On startup, the Datanode creates an InetSocketAddress to register with each namenode. Though there are retries on connection failure throughout the stack, the same InetSocketAddress is reused.
InetSocketAddress is an interesting class, because it resolves DNS names to IP addresses on construction, and it is never refreshed. Hadoop re-creates an InetSocketAddress in some cases just in case the remote IP has changed for a particular DNS name: https://issues.apache.org/jira/browse/HADOOP-7472.
Anyway, on startup, you cna see the Datanode log: "Namenode...remains unresolved" – referring to the fact that DNS lookup failed.

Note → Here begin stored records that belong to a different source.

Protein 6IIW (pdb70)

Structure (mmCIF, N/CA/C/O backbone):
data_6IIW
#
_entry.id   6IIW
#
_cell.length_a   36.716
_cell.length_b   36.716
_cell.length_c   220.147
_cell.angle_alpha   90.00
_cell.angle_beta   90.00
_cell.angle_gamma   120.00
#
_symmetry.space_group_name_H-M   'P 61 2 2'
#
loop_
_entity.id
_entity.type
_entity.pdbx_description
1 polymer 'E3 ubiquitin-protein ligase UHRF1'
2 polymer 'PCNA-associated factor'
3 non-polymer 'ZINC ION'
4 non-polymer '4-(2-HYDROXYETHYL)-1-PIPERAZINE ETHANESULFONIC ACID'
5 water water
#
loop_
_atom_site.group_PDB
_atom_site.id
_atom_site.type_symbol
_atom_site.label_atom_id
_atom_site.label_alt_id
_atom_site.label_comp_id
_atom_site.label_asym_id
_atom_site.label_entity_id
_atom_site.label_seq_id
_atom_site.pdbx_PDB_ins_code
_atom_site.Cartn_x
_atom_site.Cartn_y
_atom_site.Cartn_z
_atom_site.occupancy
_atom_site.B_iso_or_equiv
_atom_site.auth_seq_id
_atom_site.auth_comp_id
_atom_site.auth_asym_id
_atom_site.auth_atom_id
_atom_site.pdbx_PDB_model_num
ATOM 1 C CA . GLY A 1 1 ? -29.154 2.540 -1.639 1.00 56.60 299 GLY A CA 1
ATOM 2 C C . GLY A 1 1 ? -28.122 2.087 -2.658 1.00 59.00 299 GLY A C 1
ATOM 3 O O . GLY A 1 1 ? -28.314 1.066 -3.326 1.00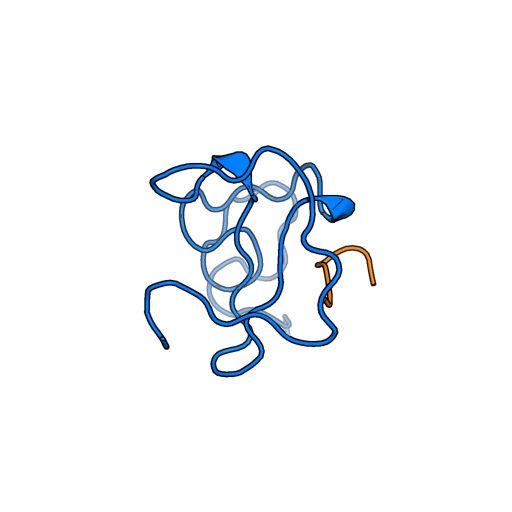 61.31 299 GLY A O 1
ATOM 4 N N . PRO A 1 2 ? -27.031 2.839 -2.789 1.00 50.83 300 PRO A N 1
ATOM 5 C CA . PRO A 1 2 ? -25.967 2.448 -3.718 1.00 39.29 300 PRO A CA 1
ATOM 6 C C . PRO A 1 2 ? -25.112 1.326 -3.150 1.00 36.54 300 PRO A C 1
ATOM 7 O O . PRO A 1 2 ? -25.086 1.068 -1.944 1.00 40.03 300 PRO A O 1
ATOM 11 N N . SER A 1 3 ? -24.404 0.654 -4.059 1.00 35.11 301 SER A N 1
ATOM 12 C CA . SER A 1 3 ? -23.513 -0.422 -3.643 1.00 39.01 301 SER A CA 1
ATOM 13 C C . SER A 1 3 ? -22.288 0.128 -2.925 1.00 33.44 301 SER A C 1
ATOM 14 O O . SER A 1 3 ? -21.824 -0.452 -1.932 1.00 37.91 301 SER A O 1
ATOM 17 N N . CYS A 1 4 ? -21.760 1.250 -3.408 1.00 29.97 302 CYS A N 1
ATOM 18 C CA . CYS A 1 4 ? -20.540 1.840 -2.879 1.00 28.47 302 CYS A CA 1
ATOM 19 C C . CYS A 1 4 ? -20.868 3.193 -2.268 1.00 28.81 302 CYS A C 1
ATOM 20 O O . CYS A 1 4 ? -21.305 4.105 -2.972 1.00 29.08 302 CYS A O 1
ATOM 23 N N . LYS A 1 5 ? -20.645 3.322 -0.959 1.00 30.57 303 LYS A N 1
ATOM 24 C CA . LYS A 1 5 ? -20.858 4.587 -0.266 1.00 33.81 303 LYS A CA 1
ATOM 25 C C . LYS A 1 5 ? -19.973 5.707 -0.790 1.00 30.18 303 LYS A C 1
ATOM 26 O O . LYS A 1 5 ? -20.363 6.881 -0.699 1.00 31.30 303 LYS A O 1
ATOM 32 N N . HIS A 1 6 ? -18.803 5.379 -1.348 1.00 28.17 304 HIS A N 1
ATOM 33 C CA . HIS A 1 6 ? -17.810 6.411 -1.640 1.00 27.65 304 HIS A CA 1
ATOM 34 C C . HIS A 1 6 ? -18.099 7.111 -2.949 1.00 26.24 304 HIS A C 1
ATOM 35 O O . HIS A 1 6 ? -17.903 8.321 -3.062 1.00 35.20 304 HIS A O 1
ATOM 42 N N . CYS A 1 7 ? -18.552 6.384 -3.949 1.00 24.62 305 CYS A N 1
ATOM 43 C CA . CYS A 1 7 ? -18.876 7.022 -5.209 1.00 23.61 305 CYS A CA 1
ATOM 44 C C . CYS A 1 7 ? -20.362 7.017 -5.516 1.00 28.10 305 CYS A C 1
ATOM 45 O O . CYS A 1 7 ? -20.774 7.666 -6.486 1.00 24.42 305 CYS A O 1
ATOM 48 N N . LYS A 1 8 ? -21.170 6.350 -4.684 1.00 25.51 306 LYS A N 1
ATOM 49 C CA . LYS A 1 8 ? -22.612 6.171 -4.903 1.00 26.75 306 LYS A CA 1
ATOM 50 C C . LYS A 1 8 ? -22.893 5.672 -6.314 1.00 26.25 306 LYS A C 1
ATOM 51 O O . LYS A 1 8 ? -23.868 6.066 -6.961 1.00 28.41 306 LYS A O 1
ATOM 57 N N . ASP A 1 9 ? -21.991 4.807 -6.787 1.00 24.19 307 ASP A N 1
ATOM 58 C CA . ASP A 1 9 ? -22.145 4.059 -8.028 1.00 23.81 307 ASP A CA 1
ATOM 59 C C . ASP A 1 9 ? -22.183 4.983 -9.238 1.00 27.41 307 ASP A C 1
ATOM 60 O O . ASP A 1 9 ? -22.783 4.648 -10.261 1.00 34.81 307 ASP A O 1
ATOM 65 N N . ASP A 1 10 ? -21.532 6.142 -9.143 1.00 23.14 308 ASP A N 1
ATOM 66 C CA . ASP A 1 10 ? -21.472 7.089 -10.257 1.00 24.79 308 ASP A CA 1
ATOM 67 C C . ASP A 1 10 ? -20.344 6.678 -11.202 1.00 21.13 308 ASP A C 1
ATOM 68 O O . ASP A 1 10 ? -19.168 6.806 -10.863 1.00 22.20 308 ASP A O 1
ATOM 73 N N . VAL A 1 11 ? -20.696 6.210 -12.404 1.00 25.72 309 VAL A N 1
ATOM 74 C CA . VAL A 1 11 ? -19.660 5.760 -13.330 1.00 24.15 309 VAL A CA 1
ATOM 75 C C . VAL A 1 11 ? -18.766 6.903 -13.800 1.00 24.62 309 VAL A C 1
ATOM 76 O O . VAL A 1 11 ? -17.684 6.655 -14.345 1.00 24.61 309 VAL A O 1
ATOM 80 N N . ASN A 1 12 ? -19.194 8.151 -13.623 1.00 24.80 310 ASN A N 1
ATOM 81 C CA . ASN A 1 12 ? -18.395 9.295 -14.033 1.00 26.29 310 ASN A CA 1
ATOM 82 C C . ASN A 1 12 ? -17.48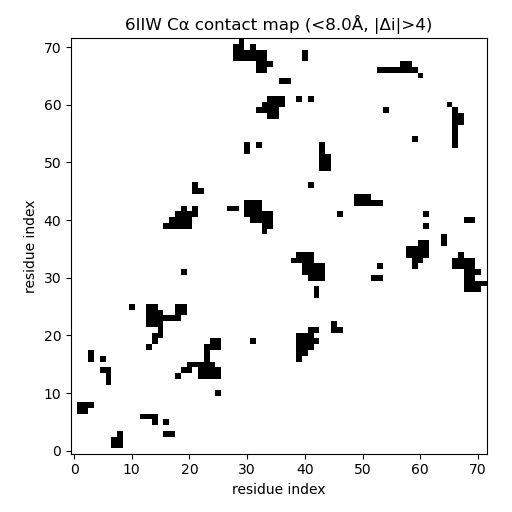9 9.800 -12.927 1.00 24.35 310 ASN A C 1
ATOM 83 O O . ASN A 1 12 ? -16.757 10.773 -13.137 1.00 26.21 310 ASN A O 1
ATOM 88 N N . ARG A 1 13 ? -17.532 9.174 -11.760 1.00 23.60 311 ARG A N 1
ATOM 89 C CA . ARG A 1 13 ? -16.606 9.463 -10.683 1.00 22.90 311 ARG A CA 1
ATOM 90 C C . ARG A 1 13 ? -15.525 8.395 -10.623 1.00 24.94 311 ARG A C 1
ATOM 91 O O . ARG A 1 13 ? -15.762 7.225 -10.935 1.00 24.10 311 ARG A O 1
ATOM 99 N N . LEU A 1 14 ? -14.329 8.812 -10.235 1.00 20.58 312 LEU A N 1
ATOM 100 C CA . LEU A 1 14 ? -13.294 7.855 -9.892 1.00 18.77 312 LEU A CA 1
ATOM 101 C C . LEU A 1 14 ? -13.598 7.274 -8.520 1.00 18.09 312 LEU A C 1
ATOM 102 O O . LEU A 1 14 ? -14.181 7.948 -7.666 1.00 21.06 312 LEU A O 1
ATOM 107 N N . CYS A 1 15 ? -13.192 6.023 -8.298 1.00 16.90 313 CYS A N 1
ATOM 108 C CA . CYS A 1 15 ? -13.427 5.434 -6.983 1.00 16.68 313 CYS A CA 1
ATOM 109 C C . CYS A 1 15 ? -12.410 4.342 -6.710 1.00 16.51 313 CYS A C 1
ATOM 110 O O . CYS A 1 15 ? -12.376 3.334 -7.417 1.00 17.01 313 CYS A O 1
ATOM 113 N N . ARG A 1 16 ? -11.607 4.521 -5.666 1.00 19.10 314 ARG A N 1
ATOM 114 C CA . ARG A 1 16 ? -10.610 3.508 -5.359 1.00 17.00 314 ARG A CA 1
ATOM 115 C C . ARG A 1 16 ? -11.174 2.379 -4.518 1.00 19.64 314 ARG A C 1
ATOM 116 O O . ARG A 1 16 ? -10.472 1.402 -4.273 1.00 18.93 314 ARG A O 1
ATOM 124 N N . VAL A 1 17 ? -12.437 2.457 -4.120 1.00 19.63 315 VAL A N 1
ATOM 125 C CA . VAL A 1 17 ? -13.027 1.350 -3.380 1.00 19.19 315 VAL A CA 1
ATOM 126 C C . VAL A 1 17 ? -13.653 0.326 -4.316 1.00 19.73 315 VAL A C 1
ATOM 127 O O . VAL A 1 17 ? -13.517 -0.879 -4.100 1.00 24.33 315 VAL A O 1
ATOM 131 N N . CYS A 1 18 ? -14.328 0.766 -5.378 1.00 15.09 316 CYS A N 1
ATOM 132 C CA . CYS A 1 18 ? -14.986 -0.164 -6.286 1.00 15.01 316 CYS A CA 1
ATOM 133 C C . CYS A 1 18 ? -14.427 -0.142 -7.699 1.00 19.54 316 CYS A C 1
ATOM 134 O O . CYS A 1 18 ? -14.878 -0.933 -8.536 1.00 23.57 316 CYS A O 1
ATOM 137 N N . ALA A 1 19 ? -13.447 0.714 -7.993 1.00 14.46 317 ALA A N 1
ATOM 138 C CA . ALA A 1 19 ? -12.743 0.635 -9.269 1.00 15.81 317 ALA A CA 1
ATOM 139 C C . ALA A 1 19 ? -11.269 0.422 -8.964 1.00 20.67 317 ALA A C 1
ATOM 140 O O . ALA A 1 19 ? -10.953 -0.115 -7.898 1.00 17.15 317 ALA A O 1
ATOM 142 N N . CYS A 1 20 ? -10.358 0.818 -9.858 1.00 15.51 318 CYS A N 1
ATOM 143 C CA . CYS A 1 20 ? -8.938 0.584 -9.587 1.00 14.13 318 CYS A CA 1
ATOM 144 C C . CYS A 1 20 ? -8.557 1.198 -8.252 1.00 13.94 318 CYS A C 1
ATOM 145 O O . CYS A 1 20 ? -8.773 2.388 -8.030 1.00 15.13 318 CYS A O 1
ATOM 148 N N . HIS A 1 21 ? -7.987 0.371 -7.368 1.00 13.99 319 HIS A N 1
ATOM 149 C CA . HIS A 1 21 ? -7.651 0.821 -6.019 1.00 17.09 319 HIS A CA 1
ATOM 150 C C . HIS A 1 21 ? -6.512 1.834 -6.003 1.00 20.18 319 HIS A C 1
ATOM 151 O O . HIS A 1 21 ? -6.338 2.546 -5.004 1.00 19.44 319 HIS A O 1
ATOM 158 N N . LEU A 1 22 ? -5.726 1.904 -7.070 1.00 17.79 320 LEU A N 1
ATOM 159 C CA . LEU A 1 22 ? -4.598 2.818 -7.149 1.00 17.89 320 LEU A CA 1
ATOM 160 C C . LEU A 1 22 ? -4.989 4.140 -7.800 1.00 22.45 320 LEU A C 1
ATOM 161 O O . LEU A 1 22 ? -4.680 5.207 -7.263 1.00 26.43 320 LEU A O 1
ATOM 166 N N . CYS A 1 23 ? -5.694 4.095 -8.936 1.00 19.62 321 CYS A N 1
ATOM 167 C CA . CYS A 1 23 ? -6.016 5.318 -9.663 1.00 17.92 321 CYS A CA 1
ATOM 168 C C . CYS A 1 23 ? -7.490 5.707 -9.632 1.00 17.60 321 CYS A C 1
ATOM 169 O O . CYS A 1 23 ? -7.811 6.855 -9.975 1.00 20.63 321 CYS A O 1
ATOM 172 N N . GLY A 1 24 ? -8.384 4.801 -9.228 1.00 16.60 322 GLY A N 1
ATOM 173 C CA . GLY A 1 24 ? -9.802 5.081 -9.183 1.00 15.67 322 GLY A CA 1
ATOM 174 C C . GLY A 1 24 ? -10.500 4.929 -10.507 1.00 17.82 322 GLY A C 1
ATOM 175 O O . GLY A 1 24 ? -11.733 5.028 -10.556 1.00 16.09 322 GLY A O 1
ATOM 176 N N . GLY A 1 25 ? -9.754 4.664 -11.575 1.00 15.32 323 GLY A N 1
ATOM 177 C CA . GLY A 1 25 ? -10.345 4.623 -12.900 1.00 17.19 323 GLY A CA 1
ATOM 178 C C . GLY A 1 25 ? -11.128 3.350 -13.142 1.00 17.42 323 GLY A C 1
ATOM 179 O O . GLY A 1 25 ? -10.804 2.275 -12.628 1.00 17.68 323 GLY A O 1
ATOM 180 N N . ARG A 1 26 ? -12.169 3.482 -13.959 1.00 17.82 324 ARG A N 1
ATOM 181 C CA . ARG A 1 26 ? -13.048 2.372 -14.285 1.00 16.06 324 ARG A CA 1
ATOM 182 C C . ARG A 1 26 ? -12.754 1.761 -15.644 1.00 18.40 324 ARG A C 1
ATOM 183 O O . ARG A 1 26 ? -13.371 0.752 -15.997 1.00 21.24 324 ARG A O 1
ATOM 191 N N . GLN A 1 27 ? -11.859 2.362 -16.419 1.00 17.99 325 GLN A N 1
ATOM 192 C CA . GLN A 1 27 ? -11.597 1.868 -17.757 1.00 19.13 325 GLN A CA 1
ATOM 193 C C . GLN A 1 27 ? -10.869 0.531 -17.698 1.00 18.38 325 GLN A C 1
ATOM 194 O O . GLN A 1 27 ? -10.303 0.142 -16.670 1.00 17.61 325 GLN A O 1
ATOM 200 N N . ASP A 1 28 ? -10.888 -0.173 -18.825 1.00 19.47 326 ASP A N 1
ATOM 201 C CA . ASP A 1 28 ? -10.185 -1.444 -18.974 1.00 19.92 326 ASP A CA 1
ATOM 202 C C . ASP A 1 28 ? -10.485 -2.436 -17.848 1.00 23.49 326 ASP A C 1
ATOM 203 O O . ASP A 1 28 ? -9.564 -2.951 -17.211 1.00 19.87 326 ASP A O 1
ATOM 208 N N . PRO A 1 29 ? -11.763 -2.745 -17.594 1.00 24.37 327 PRO A N 1
ATOM 209 C CA . PRO A 1 29 ? -12.067 -3.701 -16.514 1.00 22.27 327 PRO A CA 1
ATOM 210 C C . PRO A 1 29 ? -11.459 -5.074 -16.739 1.00 22.27 327 PRO A C 1
ATOM 211 O O . PRO A 1 29 ? -11.189 -5.787 -15.763 1.00 24.90 327 PRO A O 1
ATOM 215 N N . ASP A 1 30 ? -11.217 -5.461 -17.998 1.00 25.34 328 ASP A N 1
ATOM 216 C CA . ASP A 1 30 ? -10.556 -6.731 -18.262 1.00 25.48 328 ASP A CA 1
ATOM 217 C C . ASP A 1 30 ? -9.074 -6.704 -17.902 1.00 30.32 328 ASP A C 1
ATOM 218 O O . ASP A 1 30 ? -8.428 -7.756 -17.939 1.00 26.80 328 ASP A O 1
ATOM 223 N N . LYS A 1 31 ? -8.522 -5.539 -17.556 1.00 24.49 329 LYS A N 1
ATOM 224 C CA . LYS A 1 31 ? -7.146 -5.425 -17.097 1.00 23.16 329 LYS A CA 1
ATOM 225 C C . LYS A 1 31 ? -7.069 -5.104 -15.614 1.00 20.47 329 LYS A C 1
ATOM 226 O O . LYS A 1 31 ? -5.970 -4.860 -15.102 1.00 21.45 329 LYS A O 1
ATOM 232 N N . GLN A 1 32 ? -8.205 -5.076 -14.916 1.00 19.64 330 GLN A N 1
ATOM 233 C CA . GLN A 1 32 ? -8.230 -4.813 -13.484 1.00 17.19 330 GLN A CA 1
ATOM 234 C C . GLN A 1 32 ? -8.288 -6.143 -12.749 1.00 20.32 330 GLN A C 1
ATOM 235 O O . GLN A 1 32 ? -9.332 -6.801 -12.727 1.00 22.49 330 GLN A O 1
ATOM 241 N N . LEU A 1 33 ? -7.172 -6.533 -12.142 1.00 17.96 331 LEU A N 1
ATOM 242 C CA . LEU A 1 33 ? -7.131 -7.787 -11.412 1.00 15.41 331 LEU A CA 1
ATOM 243 C C . LEU A 1 33 ? -7.828 -7.624 -10.073 1.00 14.49 331 LEU A C 1
ATOM 244 O O . LEU A 1 33 ? -7.694 -6.590 -9.417 1.00 16.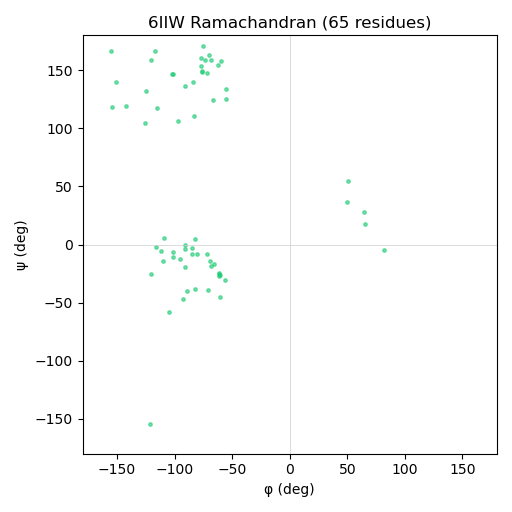74 331 LEU A O 1
ATOM 249 N N A MET A 1 34 ? -8.576 -8.651 -9.673 0.72 15.24 332 MET A N 1
ATOM 250 N N B MET A 1 34 ? -8.575 -8.645 -9.673 0.28 16.03 332 MET A N 1
ATOM 251 C CA A MET A 1 34 ? -9.244 -8.681 -8.376 0.72 17.72 332 MET A CA 1
ATOM 252 C CA B MET A 1 34 ? -9.231 -8.665 -8.374 0.28 17.51 332 MET A CA 1
ATOM 253 C C A MET A 1 34 ? -8.380 -9.458 -7.391 0.72 17.42 332 MET A C 1
ATOM 254 C C B MET A 1 34 ? -8.373 -9.452 -7.395 0.28 17.51 332 MET A C 1
ATOM 255 O O A MET A 1 34 ? -8.054 -10.625 -7.634 0.72 18.47 332 MET A O 1
ATOM 256 O O B MET A 1 34 ? -8.019 -10.605 -7.660 0.28 18.14 332 MET A O 1
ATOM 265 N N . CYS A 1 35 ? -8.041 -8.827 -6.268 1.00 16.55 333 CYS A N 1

The Datanode then proceeds to use this unresolved address, as it may work if the DN is configured to use a proxy. Since I'm not using a proxy, it forever prints out this message:
Unfortunately, the log doesn't contain the exception that triggered it, but the culprit is actually in IPC Client: https://github.com/apache/hadoop/blob/trunk/hadoop-common-project/hadoop-common/src/main/java/org/apache/hadoop/ipc/Client.java#L444.
This line was introduced in https://issues.apache.org/jira/browse/HADOOP-487 to give a clear error message when somebody mispells an address.
However, the fix in
HADOOP-7472 doesn't apply here, because that code happens in Client#getConnection after the Connection is constructed.
My proposed fix (will attach a patch) is to move this exception out of the constructor and into a place that will trigger
HADOOP-7472's logic to re-resolve addresses. If the DNS failure was temporary, this will allow the connection to succeed. If not, the connection will fail after ipc client retries (default 10 seconds worth of retries).
I want to fix this in ipc client rather than just in Datanode startup, as this fixes temporary DNS issues for all of Hadoop.